Xaviera Simmons engages her sweeping practice of photography, painting, video, sound, sculpture, and installation to explore the construction of landscape, language, and complex histories in the United States and its continuing push at Empire-building on a global scale.

Simmons’ work is exhibited nationally and internationally and belongs to major museum and private collections, including The Museum of Modern Art, New York; Deutsche Bank, New York; UBS, New York; The Guggenheim Museum, New York; The Agnes Gund Art Collection, New York; The De La Cruz Collection, Miami, The Museum of Contemporary Art, Chicago; The Studio Museum in Harlem; ICA Miami; Perez Art Museum, Miami; The Weatherspoon Art Museum, Greensboro, North Carolina; The Nasher Museum of Art, Durham, North Carolina; The High Museum, Atlanta; among others.

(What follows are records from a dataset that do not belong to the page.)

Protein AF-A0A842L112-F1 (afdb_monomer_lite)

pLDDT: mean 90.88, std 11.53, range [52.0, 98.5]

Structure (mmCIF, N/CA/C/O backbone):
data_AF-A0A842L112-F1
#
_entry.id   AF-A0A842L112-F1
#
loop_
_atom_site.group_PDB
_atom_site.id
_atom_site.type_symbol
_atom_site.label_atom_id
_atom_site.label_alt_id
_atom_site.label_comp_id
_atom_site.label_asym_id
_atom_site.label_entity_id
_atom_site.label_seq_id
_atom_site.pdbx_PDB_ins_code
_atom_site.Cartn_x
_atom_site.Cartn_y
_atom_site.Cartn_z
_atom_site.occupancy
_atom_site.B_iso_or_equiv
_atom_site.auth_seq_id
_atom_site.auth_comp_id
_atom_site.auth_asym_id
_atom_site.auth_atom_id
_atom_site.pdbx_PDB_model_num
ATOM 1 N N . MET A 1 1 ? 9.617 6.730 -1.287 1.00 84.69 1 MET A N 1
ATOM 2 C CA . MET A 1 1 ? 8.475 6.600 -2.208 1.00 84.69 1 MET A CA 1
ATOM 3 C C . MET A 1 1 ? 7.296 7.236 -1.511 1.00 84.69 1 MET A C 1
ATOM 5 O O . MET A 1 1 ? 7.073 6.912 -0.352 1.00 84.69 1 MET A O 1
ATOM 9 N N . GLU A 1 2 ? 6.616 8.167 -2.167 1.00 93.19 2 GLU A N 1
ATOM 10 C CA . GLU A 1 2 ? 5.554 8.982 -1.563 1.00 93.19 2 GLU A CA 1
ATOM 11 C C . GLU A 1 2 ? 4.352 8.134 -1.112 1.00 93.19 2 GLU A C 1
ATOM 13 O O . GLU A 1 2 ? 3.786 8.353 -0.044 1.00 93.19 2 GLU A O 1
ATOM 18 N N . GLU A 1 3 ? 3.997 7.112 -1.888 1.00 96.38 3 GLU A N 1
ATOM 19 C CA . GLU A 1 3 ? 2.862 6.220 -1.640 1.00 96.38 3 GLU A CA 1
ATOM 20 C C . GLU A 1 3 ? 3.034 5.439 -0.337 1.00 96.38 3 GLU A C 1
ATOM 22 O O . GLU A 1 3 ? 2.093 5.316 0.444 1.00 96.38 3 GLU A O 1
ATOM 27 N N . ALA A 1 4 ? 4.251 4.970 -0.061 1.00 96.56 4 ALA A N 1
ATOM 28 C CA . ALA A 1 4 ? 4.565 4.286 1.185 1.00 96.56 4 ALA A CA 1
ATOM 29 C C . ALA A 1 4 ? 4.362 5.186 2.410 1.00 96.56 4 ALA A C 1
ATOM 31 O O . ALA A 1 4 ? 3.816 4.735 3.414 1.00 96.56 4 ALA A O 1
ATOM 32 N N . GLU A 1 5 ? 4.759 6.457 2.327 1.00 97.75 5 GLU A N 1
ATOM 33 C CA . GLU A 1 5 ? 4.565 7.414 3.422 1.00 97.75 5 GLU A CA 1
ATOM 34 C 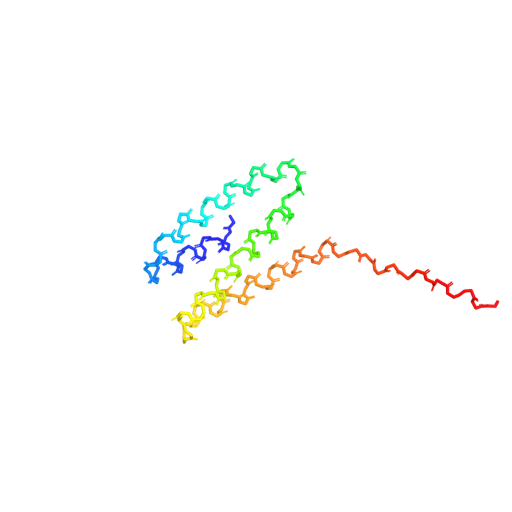C . GLU A 1 5 ? 3.077 7.698 3.656 1.00 97.75 5 GLU A C 1
ATOM 36 O O . GLU A 1 5 ? 2.630 7.716 4.802 1.00 97.75 5 GLU A O 1
ATOM 41 N N . LYS A 1 6 ? 2.276 7.813 2.586 1.00 97.81 6 LYS A N 1
ATOM 42 C CA . LYS A 1 6 ? 0.810 7.944 2.693 1.00 97.81 6 LYS A CA 1
ATOM 43 C C . LYS A 1 6 ? 0.175 6.734 3.382 1.00 97.81 6 LYS A C 1
ATOM 45 O O . LYS A 1 6 ? -0.680 6.904 4.250 1.00 97.81 6 LYS A O 1
ATOM 50 N N . VAL A 1 7 ? 0.604 5.516 3.037 1.00 97.69 7 VAL A N 1
ATOM 51 C CA . VAL A 1 7 ? 0.096 4.287 3.676 1.00 97.69 7 VAL A CA 1
ATOM 52 C C . VAL A 1 7 ? 0.530 4.207 5.135 1.00 97.69 7 VAL A C 1
ATOM 54 O O . VAL A 1 7 ? -0.289 3.854 5.984 1.00 97.69 7 VAL A O 1
ATOM 57 N N . LYS A 1 8 ? 1.775 4.575 5.455 1.00 98.12 8 LYS A N 1
ATOM 58 C CA . LYS A 1 8 ? 2.256 4.634 6.842 1.00 98.12 8 LYS A CA 1
ATOM 59 C C . LYS A 1 8 ? 1.454 5.631 7.674 1.00 98.12 8 LYS A C 1
ATOM 61 O O . LYS A 1 8 ? 0.956 5.255 8.730 1.00 98.12 8 LYS A O 1
ATOM 66 N N . ALA A 1 9 ? 1.233 6.844 7.174 1.00 97.88 9 ALA A N 1
ATOM 67 C CA . ALA A 1 9 ? 0.419 7.844 7.864 1.00 97.88 9 ALA A CA 1
ATOM 68 C C . ALA A 1 9 ? -1.013 7.342 8.131 1.00 97.88 9 ALA A C 1
ATOM 70 O O . ALA A 1 9 ? -1.562 7.542 9.216 1.00 97.88 9 ALA A O 1
ATOM 71 N N . LEU A 1 10 ? -1.610 6.629 7.169 1.00 97.75 10 LEU A N 1
ATOM 72 C CA . LEU A 1 10 ? -2.918 6.004 7.354 1.00 97.75 10 LEU A CA 1
ATOM 73 C C . LEU A 1 10 ? -2.884 4.895 8.418 1.00 97.75 10 LEU A C 1
ATOM 75 O O . LEU A 1 10 ? -3.758 4.859 9.282 1.00 97.75 10 LEU A O 1
ATOM 79 N N . CYS A 1 11 ? -1.879 4.017 8.391 1.00 97.44 11 CYS A N 1
ATOM 80 C CA . CYS A 1 11 ? -1.710 2.966 9.399 1.00 97.44 11 CYS A CA 1
ATOM 81 C C . CYS A 1 11 ? -1.543 3.561 10.803 1.00 97.44 11 CYS A C 1
ATOM 83 O O . CYS A 1 11 ? -2.167 3.085 11.749 1.00 97.44 11 CYS A O 1
ATOM 85 N N . GLU A 1 12 ? -0.768 4.638 10.939 1.00 97.12 12 GLU A N 1
ATOM 86 C CA . GLU A 1 12 ? -0.592 5.346 12.205 1.00 97.12 12 GLU A CA 1
ATOM 87 C C . GLU A 1 12 ? -1.914 5.935 12.717 1.00 97.12 12 GLU A C 1
ATOM 89 O O . GLU A 1 12 ? -2.285 5.692 13.868 1.00 97.12 12 GLU A O 1
ATOM 94 N N . LYS A 1 13 ? -2.679 6.616 11.850 1.00 96.88 13 LYS A N 1
ATOM 95 C CA . LYS A 1 13 ? -4.012 7.159 12.173 1.00 96.88 13 LYS A CA 1
ATOM 96 C C . LYS A 1 13 ? -4.998 6.073 12.623 1.00 96.88 13 LYS A C 1
ATOM 98 O O . LYS A 1 13 ? -5.849 6.332 13.470 1.00 96.88 13 LYS A O 1
ATOM 103 N N . LEU A 1 14 ? -4.892 4.866 12.065 1.00 96.31 14 LEU A N 1
ATOM 104 C CA . LEU A 1 14 ? -5.736 3.713 12.402 1.00 96.31 14 LEU A CA 1
ATOM 105 C C . LEU A 1 14 ? -5.261 2.939 13.645 1.00 96.31 14 LEU A C 1
ATOM 107 O O . LEU A 1 14 ? -5.962 2.032 14.096 1.00 96.31 14 LEU A O 1
ATOM 111 N N . GLY A 1 15 ? -4.095 3.284 14.201 1.00 96.69 15 GLY A N 1
ATOM 112 C CA . GLY A 1 15 ? -3.486 2.585 15.334 1.00 96.69 15 GLY A CA 1
ATOM 113 C C . GLY A 1 15 ? -2.739 1.296 14.964 1.00 96.69 15 GLY A C 1
ATOM 114 O O . GLY A 1 15 ? -2.313 0.565 15.855 1.00 96.69 15 GLY A O 1
ATOM 115 N N . GLU A 1 16 ? -2.528 1.025 13.676 1.00 95.81 16 GLU A N 1
ATOM 116 C CA . GLU A 1 16 ? -1.879 -0.181 13.140 1.00 95.81 16 GLU A CA 1
ATOM 117 C C . GLU A 1 16 ? -0.345 -0.044 13.146 1.00 95.81 16 GLU A C 1
ATOM 119 O O . GLU A 1 16 ? 0.322 -0.135 12.113 1.00 95.81 16 GLU A O 1
ATOM 124 N N . LYS A 1 17 ? 0.242 0.229 14.316 1.00 92.69 17 LYS A N 1
ATOM 125 C CA . LYS A 1 17 ? 1.667 0.594 14.438 1.00 92.69 17 LYS A CA 1
ATOM 126 C C . LYS A 1 17 ? 2.630 -0.498 13.971 1.00 92.69 17 LYS A C 1
ATOM 128 O O . LYS A 1 17 ? 3.690 -0.179 13.435 1.00 92.69 17 LYS A O 1
ATOM 133 N N . ASP A 1 18 ? 2.255 -1.765 14.119 1.00 93.81 18 ASP A N 1
ATOM 134 C CA . ASP A 1 18 ? 3.082 -2.892 13.674 1.00 93.81 18 ASP A CA 1
ATOM 135 C C . ASP A 1 18 ? 3.299 -2.878 12.154 1.00 93.81 18 ASP A C 1
ATOM 137 O O . ASP A 1 18 ? 4.386 -3.207 11.672 1.00 93.81 18 ASP A O 1
ATOM 141 N N . LEU A 1 19 ? 2.303 -2.401 11.397 1.00 95.56 19 LEU A N 1
ATOM 142 C CA . LEU A 1 19 ? 2.371 -2.312 9.940 1.00 95.56 19 LEU A CA 1
ATOM 143 C C . LE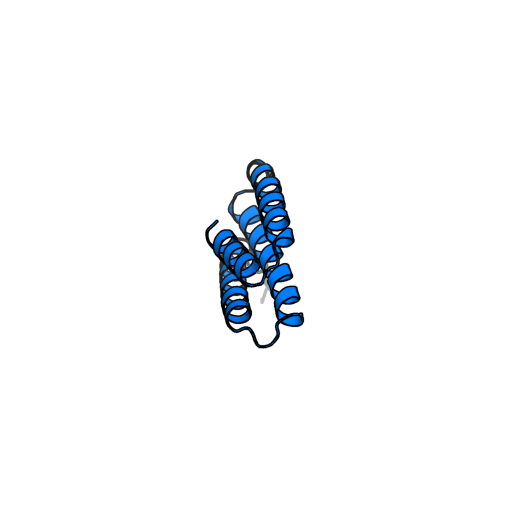U A 1 19 ? 3.400 -1.286 9.457 1.00 95.56 19 LEU A C 1
ATOM 145 O O . LEU A 1 19 ? 3.963 -1.469 8.379 1.00 95.56 19 LEU A O 1
ATOM 149 N N . LEU A 1 20 ? 3.699 -0.250 10.250 1.00 96.31 20 LEU A N 1
ATOM 150 C CA . LEU A 1 20 ? 4.720 0.748 9.907 1.00 96.31 20 LEU A CA 1
ATOM 151 C C . LEU A 1 20 ? 6.083 0.079 9.728 1.00 96.31 20 LEU A C 1
ATOM 153 O O . LEU A 1 20 ? 6.732 0.225 8.692 1.00 96.31 20 LEU A O 1
ATOM 157 N N . ARG A 1 21 ? 6.466 -0.750 10.708 1.00 95.19 21 ARG A N 1
ATOM 158 C CA . ARG A 1 21 ? 7.731 -1.489 10.681 1.00 95.19 21 ARG A CA 1
ATOM 159 C C . ARG A 1 21 ? 7.769 -2.493 9.535 1.00 95.19 21 ARG A C 1
ATOM 161 O O . ARG A 1 21 ? 8.825 -2.681 8.928 1.00 95.19 21 ARG A O 1
ATOM 168 N N . THR A 1 22 ? 6.644 -3.143 9.238 1.00 96.94 22 THR A N 1
ATOM 169 C CA . THR A 1 22 ? 6.546 -4.068 8.103 1.00 96.94 22 THR A CA 1
ATOM 170 C C . THR A 1 22 ? 6.775 -3.343 6.776 1.00 96.94 22 THR A C 1
ATOM 172 O O . THR A 1 22 ? 7.557 -3.830 5.960 1.00 96.94 22 THR A O 1
ATOM 175 N N . ILE A 1 23 ? 6.162 -2.170 6.580 1.00 97.44 23 ILE A N 1
ATOM 176 C CA . ILE A 1 23 ? 6.343 -1.352 5.372 1.00 97.44 23 ILE A CA 1
ATOM 177 C C . ILE A 1 23 ? 7.807 -0.939 5.217 1.00 97.44 23 ILE A C 1
ATOM 179 O O . ILE A 1 23 ? 8.392 -1.165 4.157 1.00 97.44 23 ILE A O 1
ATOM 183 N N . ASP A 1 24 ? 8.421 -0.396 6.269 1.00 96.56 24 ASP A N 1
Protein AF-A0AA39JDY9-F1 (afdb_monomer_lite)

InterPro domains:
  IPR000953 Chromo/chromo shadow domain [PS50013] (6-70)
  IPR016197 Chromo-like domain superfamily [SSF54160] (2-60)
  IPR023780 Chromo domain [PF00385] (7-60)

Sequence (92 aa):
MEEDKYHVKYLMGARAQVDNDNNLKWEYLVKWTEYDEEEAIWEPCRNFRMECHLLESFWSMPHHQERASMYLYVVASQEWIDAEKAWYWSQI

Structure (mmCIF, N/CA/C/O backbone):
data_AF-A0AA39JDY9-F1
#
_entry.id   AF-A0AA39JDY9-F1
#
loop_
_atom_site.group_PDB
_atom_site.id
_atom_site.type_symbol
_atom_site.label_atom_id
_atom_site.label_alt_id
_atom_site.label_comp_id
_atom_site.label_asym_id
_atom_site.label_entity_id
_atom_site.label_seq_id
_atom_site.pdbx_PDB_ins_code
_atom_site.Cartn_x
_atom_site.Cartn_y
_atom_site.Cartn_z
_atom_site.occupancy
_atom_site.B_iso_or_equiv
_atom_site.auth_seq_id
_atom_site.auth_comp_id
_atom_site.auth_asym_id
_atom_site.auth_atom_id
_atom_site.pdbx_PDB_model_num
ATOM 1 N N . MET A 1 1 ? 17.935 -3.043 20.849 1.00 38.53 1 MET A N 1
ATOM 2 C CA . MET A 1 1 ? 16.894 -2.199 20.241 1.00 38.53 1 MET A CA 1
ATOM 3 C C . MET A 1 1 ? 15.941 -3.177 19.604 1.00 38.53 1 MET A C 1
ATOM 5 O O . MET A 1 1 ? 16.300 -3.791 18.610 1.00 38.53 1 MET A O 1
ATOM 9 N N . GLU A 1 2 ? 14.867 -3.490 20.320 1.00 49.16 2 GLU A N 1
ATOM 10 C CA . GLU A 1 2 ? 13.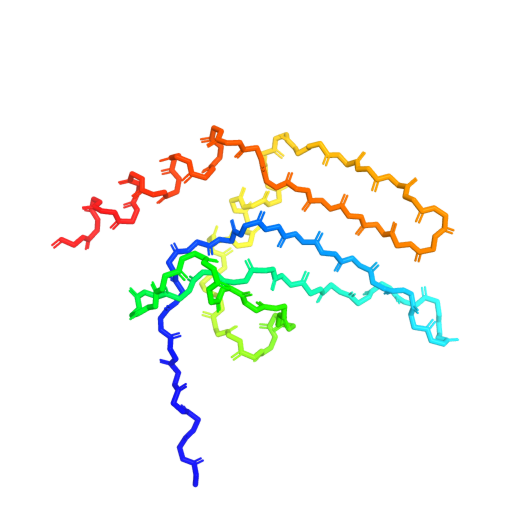798 -4.344 19.813 1.00 49.16 2 GLU A CA 1
ATOM 11 C C . GLU A 1 2 ? 13.130 -3.541 18.699 1.00 49.16 2 GLU A C 1
ATOM 13 O O . GLU A 1 2 ? 12.768 -2.388 18.908 1.00 49.16 2 GLU A O 1
ATOM 18 N N . GLU A 1 3 ? 13.115 -4.074 17.480 1.00 51.56 3 GLU A N 1
ATOM 19 C CA . GLU A 1 3 ? 12.311 -3.488 16.413 1.00 51.56 3 GLU A CA 1
ATOM 20 C C . GLU A 1 3 ? 10.858 -3.610 16.870 1.00 51.56 3 GLU A C 1
ATOM 22 O O . GLU A 1 3 ? 10.302 -4.711 16.836 1.00 51.56 3 GLU A O 1
ATOM 27 N N . ASP A 1 4 ? 10.282 -2.514 17.369 1.00 49.97 4 ASP A N 1
ATOM 28 C CA . ASP A 1 4 ? 8.863 -2.431 17.696 1.00 49.97 4 ASP A CA 1
ATOM 29 C C . ASP A 1 4 ? 8.084 -2.715 16.408 1.00 49.97 4 ASP A C 1
ATOM 31 O O . ASP A 1 4 ? 7.973 -1.892 15.500 1.00 49.97 4 ASP A O 1
ATOM 35 N N . LYS A 1 5 ? 7.640 -3.965 16.274 1.00 52.97 5 LYS A N 1
ATOM 36 C CA . LYS A 1 5 ? 6.896 -4.456 15.118 1.00 52.97 5 LYS A CA 1
ATOM 37 C C . LYS A 1 5 ? 5.457 -4.006 15.272 1.00 52.97 5 LYS A C 1
ATOM 39 O O . LYS A 1 5 ? 4.669 -4.653 15.955 1.00 52.97 5 LYS A O 1
ATOM 44 N N . TYR A 1 6 ? 5.123 -2.895 14.636 1.00 63.12 6 TYR A N 1
ATOM 45 C CA . TYR A 1 6 ? 3.752 -2.412 14.575 1.00 63.12 6 TYR A CA 1
ATOM 46 C C . TYR A 1 6 ? 2.902 -3.316 13.671 1.00 63.12 6 TYR A C 1
ATOM 48 O O . TYR A 1 6 ? 3.362 -3.802 12.633 1.00 63.12 6 TYR A O 1
ATOM 56 N N . HIS A 1 7 ? 1.652 -3.556 14.072 1.00 67.88 7 HIS A N 1
ATOM 57 C CA . HIS A 1 7 ? 0.698 -4.323 13.275 1.00 67.88 7 HIS A CA 1
ATOM 58 C C . HIS A 1 7 ? 0.176 -3.471 12.110 1.00 67.88 7 HIS A C 1
ATOM 60 O O . HIS A 1 7 ? -0.275 -2.335 12.293 1.00 67.88 7 HIS A O 1
ATOM 66 N N . VAL A 1 8 ? 0.262 -4.029 10.901 1.00 73.50 8 VAL A N 1
ATOM 67 C CA . VAL A 1 8 ? -0.288 -3.427 9.683 1.00 73.50 8 VAL A CA 1
ATOM 68 C C . VAL A 1 8 ? -1.772 -3.757 9.601 1.00 73.50 8 VAL A C 1
ATOM 70 O O . VAL A 1 8 ? -2.151 -4.916 9.743 1.00 73.50 8 VAL A O 1
ATOM 73 N N . LYS A 1 9 ? -2.598 -2.740 9.345 1.00 75.56 9 LYS A N 1
ATOM 74 C CA . LYS A 1 9 ? -4.047 -2.890 9.192 1.00 75.56 9 LYS A CA 1
ATOM 75 C C . LYS A 1 9 ? -4.450 -3.160 7.741 1.00 75.56 9 LYS A C 1
ATOM 77 O O . LYS A 1 9 ? -5.235 -4.062 7.495 1.00 75.56 9 LYS A O 1
ATOM 82 N N . TYR A 1 10 ? -3.932 -2.371 6.797 1.00 78.25 10 TYR A N 1
ATOM 83 C CA . TYR A 1 10 ? -4.083 -2.557 5.344 1.00 78.25 10 TYR A CA 1
ATOM 84 C C . TYR A 1 10 ? -3.079 -1.665 4.587 1.00 78.25 10 TYR A C 1
ATOM 86 O O . TYR A 1 10 ? -2.385 -0.837 5.185 1.00 78.25 10 TYR A O 1
ATOM 94 N N . LEU A 1 11 ? -2.992 -1.829 3.266 1.00 84.25 11 LEU A N 1
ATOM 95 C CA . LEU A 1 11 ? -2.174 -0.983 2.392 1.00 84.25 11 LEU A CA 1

Simmons received her BFA from Bard College in 2004 after spending two years on a walking pilgrimage retracing the Trans-Atlantic Slave Trade with Buddhist Monks. She was a visiting lecturer and the inaugural 2019 Solomon Fellow at Harvard University and was awarded The Charles Flint Kellogg Award in Arts and Letters from Bard College in Spring 2020, among many honors. Simmons currently has works on view throughout the United States and Europe.